PROMPT –
In the records that follow, find the line with "ATOM 189 C C"; from there, retype every line exactly through the line with "ATOM 205 N N", which also belongs to the answer.

((

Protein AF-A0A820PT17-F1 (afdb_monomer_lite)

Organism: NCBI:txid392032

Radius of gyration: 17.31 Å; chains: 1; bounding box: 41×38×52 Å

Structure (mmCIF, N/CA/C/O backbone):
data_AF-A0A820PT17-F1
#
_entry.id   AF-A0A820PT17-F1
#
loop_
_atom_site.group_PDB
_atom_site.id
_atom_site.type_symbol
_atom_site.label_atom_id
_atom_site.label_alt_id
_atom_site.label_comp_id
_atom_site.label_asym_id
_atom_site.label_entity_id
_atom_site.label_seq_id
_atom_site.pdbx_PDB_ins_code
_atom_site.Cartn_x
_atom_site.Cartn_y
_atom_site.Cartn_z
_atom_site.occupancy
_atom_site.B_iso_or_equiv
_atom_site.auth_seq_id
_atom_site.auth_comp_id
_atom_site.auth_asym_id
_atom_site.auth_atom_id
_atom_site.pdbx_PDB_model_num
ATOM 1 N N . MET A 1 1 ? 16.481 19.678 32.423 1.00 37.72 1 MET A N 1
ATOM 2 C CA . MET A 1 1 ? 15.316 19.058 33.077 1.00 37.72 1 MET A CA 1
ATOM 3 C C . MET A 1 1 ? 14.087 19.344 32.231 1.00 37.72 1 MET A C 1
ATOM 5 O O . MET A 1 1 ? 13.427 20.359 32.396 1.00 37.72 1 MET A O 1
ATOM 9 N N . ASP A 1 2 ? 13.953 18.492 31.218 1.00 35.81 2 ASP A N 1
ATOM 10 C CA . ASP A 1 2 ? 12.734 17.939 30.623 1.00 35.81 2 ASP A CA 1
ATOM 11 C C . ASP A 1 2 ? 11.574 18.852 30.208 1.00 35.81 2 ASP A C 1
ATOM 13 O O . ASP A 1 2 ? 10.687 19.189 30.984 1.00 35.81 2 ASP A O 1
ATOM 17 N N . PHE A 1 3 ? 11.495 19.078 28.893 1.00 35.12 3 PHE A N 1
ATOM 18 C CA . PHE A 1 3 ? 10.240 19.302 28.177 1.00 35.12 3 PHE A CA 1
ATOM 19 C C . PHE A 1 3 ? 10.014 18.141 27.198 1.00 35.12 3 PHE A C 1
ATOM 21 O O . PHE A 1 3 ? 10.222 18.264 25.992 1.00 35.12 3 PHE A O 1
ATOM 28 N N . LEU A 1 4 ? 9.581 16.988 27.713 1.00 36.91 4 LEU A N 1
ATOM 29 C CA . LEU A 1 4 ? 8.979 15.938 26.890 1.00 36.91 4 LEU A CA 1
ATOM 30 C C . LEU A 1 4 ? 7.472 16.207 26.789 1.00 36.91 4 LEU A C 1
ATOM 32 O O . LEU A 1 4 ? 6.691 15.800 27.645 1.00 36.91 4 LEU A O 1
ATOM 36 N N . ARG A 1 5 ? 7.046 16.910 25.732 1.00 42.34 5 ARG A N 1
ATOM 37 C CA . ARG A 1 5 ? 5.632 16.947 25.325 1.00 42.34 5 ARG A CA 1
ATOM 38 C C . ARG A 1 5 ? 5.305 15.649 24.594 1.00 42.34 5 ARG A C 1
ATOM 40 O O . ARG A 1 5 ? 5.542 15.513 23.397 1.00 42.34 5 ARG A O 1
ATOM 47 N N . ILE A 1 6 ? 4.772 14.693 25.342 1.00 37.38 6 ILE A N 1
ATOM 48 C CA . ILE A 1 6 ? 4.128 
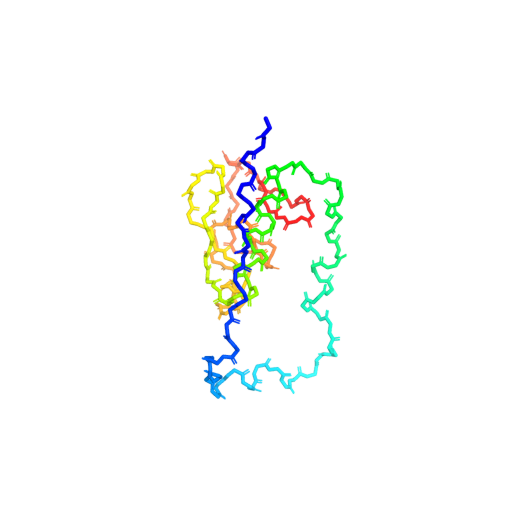13.494 24.811 1.00 37.38 6 ILE A CA 1
ATOM 49 C C . ILE A 1 6 ? 2.868 13.953 24.062 1.00 37.38 6 ILE A C 1
ATOM 51 O O . ILE A 1 6 ? 1.918 14.436 24.674 1.00 37.38 6 ILE A O 1
ATOM 55 N N . PHE A 1 7 ? 2.864 13.835 22.732 1.00 32.72 7 PHE A N 1
ATOM 56 C CA . PHE A 1 7 ? 1.648 13.959 21.928 1.00 32.72 7 PHE A CA 1
ATOM 57 C C . PHE A 1 7 ? 0.772 12.737 22.203 1.00 32.72 7 PHE A C 1
ATOM 59 O O . PHE A 1 7 ? 0.987 11.660 21.646 1.00 32.72 7 PHE A O 1
ATOM 66 N N . THR A 1 8 ? -0.205 12.890 23.090 1.00 35.12 8 THR A N 1
ATOM 67 C CA . THR A 1 8 ? -1.264 11.903 23.263 1.00 35.12 8 THR A CA 1
ATOM 68 C C . THR A 1 8 ? -2.158 11.932 22.024 1.00 35.12 8 THR A C 1
ATOM 70 O O . THR A 1 8 ? -2.768 12.944 21.678 1.00 35.12 8 THR A O 1
ATOM 73 N N . ILE A 1 9 ? -2.197 10.809 21.309 1.00 40.00 9 ILE A N 1
ATOM 74 C CA . ILE A 1 9 ? -3.165 10.564 20.242 1.00 40.00 9 ILE A CA 1
ATOM 75 C C . ILE A 1 9 ? -4.537 10.516 20.918 1.00 40.00 9 ILE A C 1
ATOM 77 O O . ILE A 1 9 ? -4.777 9.653 21.762 1.00 40.00 9 ILE A O 1
ATOM 81 N N . LYS A 1 10 ? -5.418 11.465 20.589 1.00 33.84 10 LYS A N 1
ATOM 82 C CA . LYS A 1 10 ? -6.805 11.427 21.057 1.00 33.84 10 LYS A CA 1
ATOM 83 C C . LYS A 1 10 ? -7.512 10.206 20.446 1.00 33.84 10 LYS A C 1
ATOM 85 O O . LYS A 1 10 ? -7.320 9.959 19.251 1.00 33.84 10 LYS A O 1
ATOM 90 N N . PRO A 1 11 ? -8.304 9.449 21.225 1.00 34.78 11 PRO A N 1
ATOM 91 C CA . PRO A 1 11 ? -9.187 8.435 20.666 1.00 34.78 11 PRO A CA 1
ATOM 92 C C . PRO A 1 11 ? -10.180 9.120 19.719 1.00 34.78 11 PRO A C 1
ATOM 94 O O . PRO A 1 11 ? -10.692 10.192 20.025 1.00 34.78 11 PRO A O 1
ATOM 97 N N . ILE A 1 12 ? -10.372 8.537 18.539 1.00 40.28 12 ILE A N 1
ATOM 98 C CA . ILE A 1 12 ? -11.361 8.993 17.561 1.00 40.28 12 ILE A CA 1
ATOM 99 C C . ILE A 1 12 ? -12.712 8.446 18.026 1.00 40.28 12 ILE A C 1
ATOM 101 O O . ILE A 1 12 ? -12.842 7.237 18.229 1.00 40.28 12 ILE A O 1
ATOM 105 N N . ASP A 1 13 ? -13.663 9.351 18.237 1.00 30.77 13 ASP A N 1
ATOM 106 C CA . ASP A 1 13 ? -15.007 9.061 18.728 1.00 30.77 13 ASP A CA 1
ATOM 107 C C . ASP A 1 13 ? -15.766 8.114 17.783 1.00 30.77 13 ASP A C 1
ATOM 109 O O . ASP A 1 13 ? -15.640 8.172 16.559 1.00 30.77 13 ASP A O 1
ATOM 113 N N . ALA A 1 14 ? -16.523 7.197 18.383 1.00 37.38 14 ALA A N 1
ATOM 114 C CA . ALA A 1 14 ? -17.114 6.014 17.763 1.00 37.38 14 ALA A CA 1
ATOM 115 C C . ALA A 1 14 ? -18.442 6.267 17.021 1.00 37.38 14 ALA A C 1
ATOM 117 O O . ALA A 1 14 ? -19.255 5.352 16.925 1.00 37.38 14 ALA A O 1
ATOM 118 N N . ASP A 1 15 ? -18.649 7.462 16.466 1.00 38.62 15 ASP A N 1
ATOM 119 C CA . ASP A 1 15 ? -19.912 7.851 15.830 1.00 38.62 15 ASP A CA 1
ATOM 120 C C . ASP A 1 15 ? -19.681 8.403 14.415 1.00 38.62 15 ASP A C 1
ATOM 122 O O . ASP A 1 15 ? -19.751 9.604 14.180 1.00 38.62 15 ASP A O 1
ATOM 126 N N . ASP A 1 16 ? -19.424 7.518 13.445 1.00 37.81 16 ASP A N 1
ATOM 127 C CA . ASP A 1 16 ? -19.708 7.823 12.033 1.00 37.81 16 ASP A CA 1
ATOM 128 C C . ASP A 1 16 ? -20.223 6.572 11.296 1.00 37.81 16 ASP A C 1
ATOM 130 O O . ASP A 1 16 ? -19.535 5.830 10.595 1.00 37.81 16 ASP A O 1
ATOM 134 N N . MET A 1 17 ? -21.476 6.285 11.639 1.00 35.56 17 MET A N 1
ATOM 135 C CA . MET A 1 17 ? -22.557 5.690 10.861 1.00 35.56 17 MET A CA 1
ATOM 136 C C . MET A 1 17 ? -22.188 4.841 9.631 1.00 35.56 17 MET A C 1
ATOM 138 O O . MET A 1 17 ? -22.001 5.299 8.505 1.00 35.56 17 MET A O 1
ATOM 142 N N . ALA A 1 18 ? -22.249 3.534 9.875 1.00 45.28 18 ALA A N 1
ATOM 143 C CA . ALA A 1 18 ? -22.480 2.476 8.908 1.00 45.28 18 ALA A CA 1
ATOM 144 C C . ALA A 1 18 ? -23.447 2.880 7.773 1.00 45.28 18 ALA A C 1
ATOM 146 O O . ALA A 1 18 ? -24.666 2.907 7.950 1.00 45.28 18 ALA A O 1
ATOM 147 N N . SER A 1 19 ? -22.910 3.074 6.565 1.00 41.22 19 SER A N 1
ATOM 148 C CA . SER A 1 19 ? -23.701 2.912 5.346 1.00 41.22 19 SER A CA 1
ATOM 149 C C . SER A 1 19 ? -24.069 1.433 5.214 1.00 41.22 19 SER A C 1
ATOM 151 O O . SER A 1 19 ? -23.213 0.546 5.091 1.00 41.22 19 SER A O 1
ATOM 153 N N . GLN A 1 20 ? -25.373 1.183 5.267 1.00 44.53 20 GLN A N 1
ATOM 154 C CA . GLN A 1 20 ? -26.042 -0.118 5.315 1.00 44.53 20 GLN A CA 1
ATOM 155 C C . GLN A 1 20 ? -25.747 -1.033 4.105 1.00 44.53 20 GLN A C 1
ATOM 157 O O . GLN A 1 20 ? -26.182 -2.181 4.084 1.00 44.53 20 GLN A O 1
ATOM 162 N N . GLN A 1 21 ? -24.946 -0.593 3.130 1.00 42.12 21 GLN A N 1
ATOM 163 C CA . GLN A 1 21 ? -24.473 -1.422 2.014 1.00 42.12 21 GLN A CA 1
ATOM 164 C C . GLN A 1 21 ? -23.252 -2.294 2.336 1.00 42.12 21 GLN A C 1
ATOM 166 O O . GLN A 1 21 ? -22.984 -3.257 1.623 1.00 42.12 21 GLN A O 1
ATOM 171 N N . THR A 1 22 ? -22.536 -2.035 3.431 1.00 42.00 22 THR A N 1
ATOM 172 C CA . THR A 1 22 ? -21.367 -2.851 3.823 1.00 42.00 22 THR A CA 1
ATOM 173 C C . THR A 1 22 ? -21.737 -4.174 4.506 1.00 42.00 22 THR A C 1
ATOM 175 O O . THR A 1 22 ? -20.903 -5.073 4.605 1.00 42.00 22 THR A O 1
ATOM 178 N N . GLN A 1 23 ? -22.996 -4.348 4.928 1.00 41.12 23 GLN A N 1
ATOM 179 C CA . GLN A 1 23 ? -23.431 -5.542 5.665 1.00 41.12 23 GLN A CA 1
ATOM 180 C C . GLN A 1 23 ? -23.708 -6.775 4.787 1.00 41.12 23 GLN A C 1
ATOM 182 O O . GLN A 1 23 ? -23.797 -7.880 5.326 1.00 41.12 23 GLN A O 1
ATOM 187 N N . SER A 1 24 ? -23.803 -6.641 3.457 1.00 35.09 24 SER A N 1
ATOM 188 C CA . SER A 1 24 ? -23.916 -7.810 2.565 1.00 35.09 24 SER A CA 1
ATOM 189 C C . SER A 1 24 ? -22.560 -8.461 2.266 1.00 35.09 24 SER A C 1
ATOM 191 O O . SER A 1 24 ? -22.490 -9.672 2.083 1.00 35.09 24 SER A O 1
ATOM 193 N N . TYR A 1 25 ? -21.465 -7.696 2.319 1.00 36.75 25 TYR A N 1
ATOM 194 C CA . TYR A 1 25 ? -20.112 -8.168 1.998 1.00 36.75 25 TYR A CA 1
ATOM 195 C C . TYR A 1 25 ? -19.475 -9.073 3.069 1.00 36.75 25 TYR A C 1
ATOM 197 O O . TYR A 1 25 ? -18.417 -9.653 2.835 1.00 36.75 25 TYR A O 1
ATOM 205 N N . LEU A 1 26 ? -20.110 -9.226 4.235 1.00 49.16 26 LEU A N 1
ATOM 206 C CA . LEU A 1 26 ? -19.597 -10.020 5.359 1.00 49.16 26 LEU A CA 1
ATOM 207 C C . LEU A 1 26 ? -20.347 -11.345 5.591 1.00 49.16 26 LEU A C 1
ATOM 209 O O . LEU A 1 26 ? -20.035 -12.047 6.551 1.00 49.16 26 LEU A O 1
ATOM 213 N N . LYS A 1 27 ? -21.345 -11.699 4.766 1.00 34.22 27 LYS A N 1
ATOM 214 C CA . LYS A 1 27 ? -22.308 -12.773 5.101 1.00 34.22 27 LYS A CA 1
ATOM 215 C C . LYS A 1 27 ? -22.252 -14.062 4.275 1.00 34.22 27 LYS A C 1
ATOM 217 O O . LYS A 1 27 ? -23.074 -14.939 4.513 1.00 34.22 27 LYS A O 1
ATOM 222 N N . THR A 1 28 ? -21.276 -14.264 3.397 1.00 39.12 28 THR A N 1
ATOM 223 C CA . THR A 1 28 ? -21.102 -15.555 2.696 1.00 39.12 28 THR A CA 1
ATOM 224 C C . THR A 1 28 ? -19.811 -16.250 3.117 1.00 39.12 28 THR A C 1
ATOM 226 O O . THR A 1 28 ? -18.754 -16.091 2.520 1.00 39.12 28 THR A O 1
ATOM 229 N N . SER A 1 29 ? -19.943 -16.989 4.223 1.00 47.62 29 SER A N 1
ATOM 230 C CA . SER A 1 29 ? -19.245 -18.237 4.561 1.00 47.62 29 SER A CA 1
ATOM 231 C C . SER A 1 29 ? -17.771 -18.374 4.161 1.00 47.62 29 SER A C 1
ATOM 233 O O . SER A 1 29 ? -17.429 -19.227 3.349 1.00 47.62 29 SER A O 1
ATOM 235 N N . LEU A 1 30 ? -16.893 -17.643 4.844 1.00 36.88 30 LEU A N 1
ATOM 236 C CA . LEU A 1 30 ? -15.643 -18.199 5.367 1.00 36.88 30 LEU A CA 1
ATOM 237 C C . LEU A 1 30 ? -15.451 -17.624 6.773 1.00 36.88 30 LEU A C 1
ATOM 239 O O . LEU A 1 30 ? -15.599 -16.424 6.997 1.00 36.88 30 LEU A O 1
ATOM 243 N N . SER A 1 31 ? -15.217 -18.514 7.732 1.00 43.03 31 SER A N 1
ATOM 244 C CA . SER A 1 31 ? -15.113 -18.243 9.164 1.00 43.03 31 SER A CA 1
ATOM 245 C C . SER A 1 31 ? 
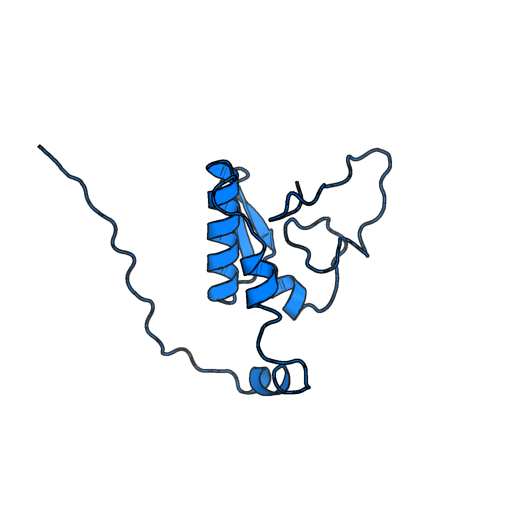-14.261 -17.012 9.487 1.00 43.03 31 SER A C 1
ATOM 247 O O . SER A 1 31 ? -13.224 -16.775 8.874 1.00 43.03 31 SER A O 1
ATOM 249 N N . ARG A 1 32 ? -14.688 -16.266 10.502 1.00 44.66 32 ARG A N 1
ATOM 250 C CA . ARG A 1 32 ? -14.016 -15.121 11.129 1.00 44.66 32 ARG A CA 1
ATOM 251 C C . ARG A 1 32 ? -12.501 -15.354 11.342 1.00 44.66 32 ARG A C 1
ATOM 253 O O . ARG A 1 32 ? -12.141 -15.808 12.417 1.00 44.66 32 ARG A O 1
ATOM 260 N N . SER A 1 33 ? -11.639 -15.042 10.356 1.00 46.72 33 SER A N 1
ATOM 261 C CA . SER A 1 33 ? -10.195 -14.731 10.543 1.00 46.72 33 SER A CA 1
ATOM 262 C C . SER A 1 33 ? -9.355 -14.417 9.279 1.00 46.72 33 SER A C 1
ATOM 264 O O . SER A 1 33 ? -8.151 -14.232 9.418 1.00 46.72 33 SER A O 1
ATOM 266 N N . THR A 1 34 ? -9.883 -14.274 8.056 1.00 48.81 34 THR A N 1
ATOM 267 C CA . THR A 1 34 ? -9.011 -14.012 6.877 1.00 48.81 34 THR A CA 1
ATOM 268 C C . THR A 1 34 ? -8.372 -12.614 6.843 1.00 48.81 34 THR A C 1
ATOM 270 O O . THR A 1 34 ? -7.302 -12.448 6.264 1.00 48.81 34 THR A O 1
ATOM 273 N N . TRP A 1 35 ? -8.955 -11.620 7.524 1.00 44.22 35 TRP A N 1
ATOM 274 C CA . TRP A 1 35 ? -8.354 -10.284 7.676 1.00 44.22 35 TRP A CA 1
ATOM 275 C C . TRP A 1 35 ? -7.175 -10.276 8.658 1.00 44.22 35 TRP A C 1
ATOM 277 O O . TRP A 1 35 ? -6.092 -9.796 8.334 1.00 44.22 35 TRP A O 1
ATOM 287 N N . GLN A 1 36 ? -7.377 -10.836 9.853 1.00 46.28 36 GLN A N 1
ATOM 288 C CA . GLN A 1 36 ? -6.366 -10.861 10.915 1.00 46.28 36 GLN A CA 1
ATOM 289 C C . GLN A 1 36 ? -5.233 -11.846 10.611 1.00 46.28 36 GLN A C 1
ATOM 291 O O . GLN A 1 36 ? -4.090 -11.552 10.943 1.00 46.28 36 GLN A O 1
ATOM 296 N N . ALA A 1 37 ? -5.515 -12.959 9.924 1.00 49.72 37 ALA A N 1
ATOM 297 C CA . ALA A 1 37 ? -4.508 -13.969 9.600 1.00 49.72 37 ALA A CA 1
ATOM 298 C C . ALA A 1 37 ? -3.385 -13.443 8.685 1.00 49.72 37 ALA A C 1
ATOM 300 O O . ALA A 1 37 ? -2.246 -13.885 8.788 1.00 49.72 37 ALA A O 1
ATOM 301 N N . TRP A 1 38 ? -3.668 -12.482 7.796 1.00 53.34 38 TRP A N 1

))

ANSWER TO THIS EXERCISE –
ATOM 189 C C . SER A 1 24 ? -22.560 -8.461 2.266 1.00 35.09 24 SER A C 1
ATOM 191 O O . SER A 1 24 ? -22.490 -9.672 2.083 1.00 35.09 24 SER A O 1
ATOM 193 N N . TYR A 1 25 ? -21.465 -7.696 2.319 1.00 36.75 25 TYR A N 1
ATOM 194 C CA . TYR A 1 25 ? -20.112 -8.168 1.998 1.00 36.75 25 TYR A CA 1
ATOM 195 C C . TYR A 1 25 ? -19.475 -9.073 3.069 1.00 36.75 25 TYR A C 1
ATOM 197 O O . TYR A 1 25 ? -18.417 -9.653 2.835 1.00 36.75 25 TYR A O 1
ATOM 205 N N . LEU A 1 26 ? -20.110 -9.226 4.235 1.00 49.16 26 LEU A N 1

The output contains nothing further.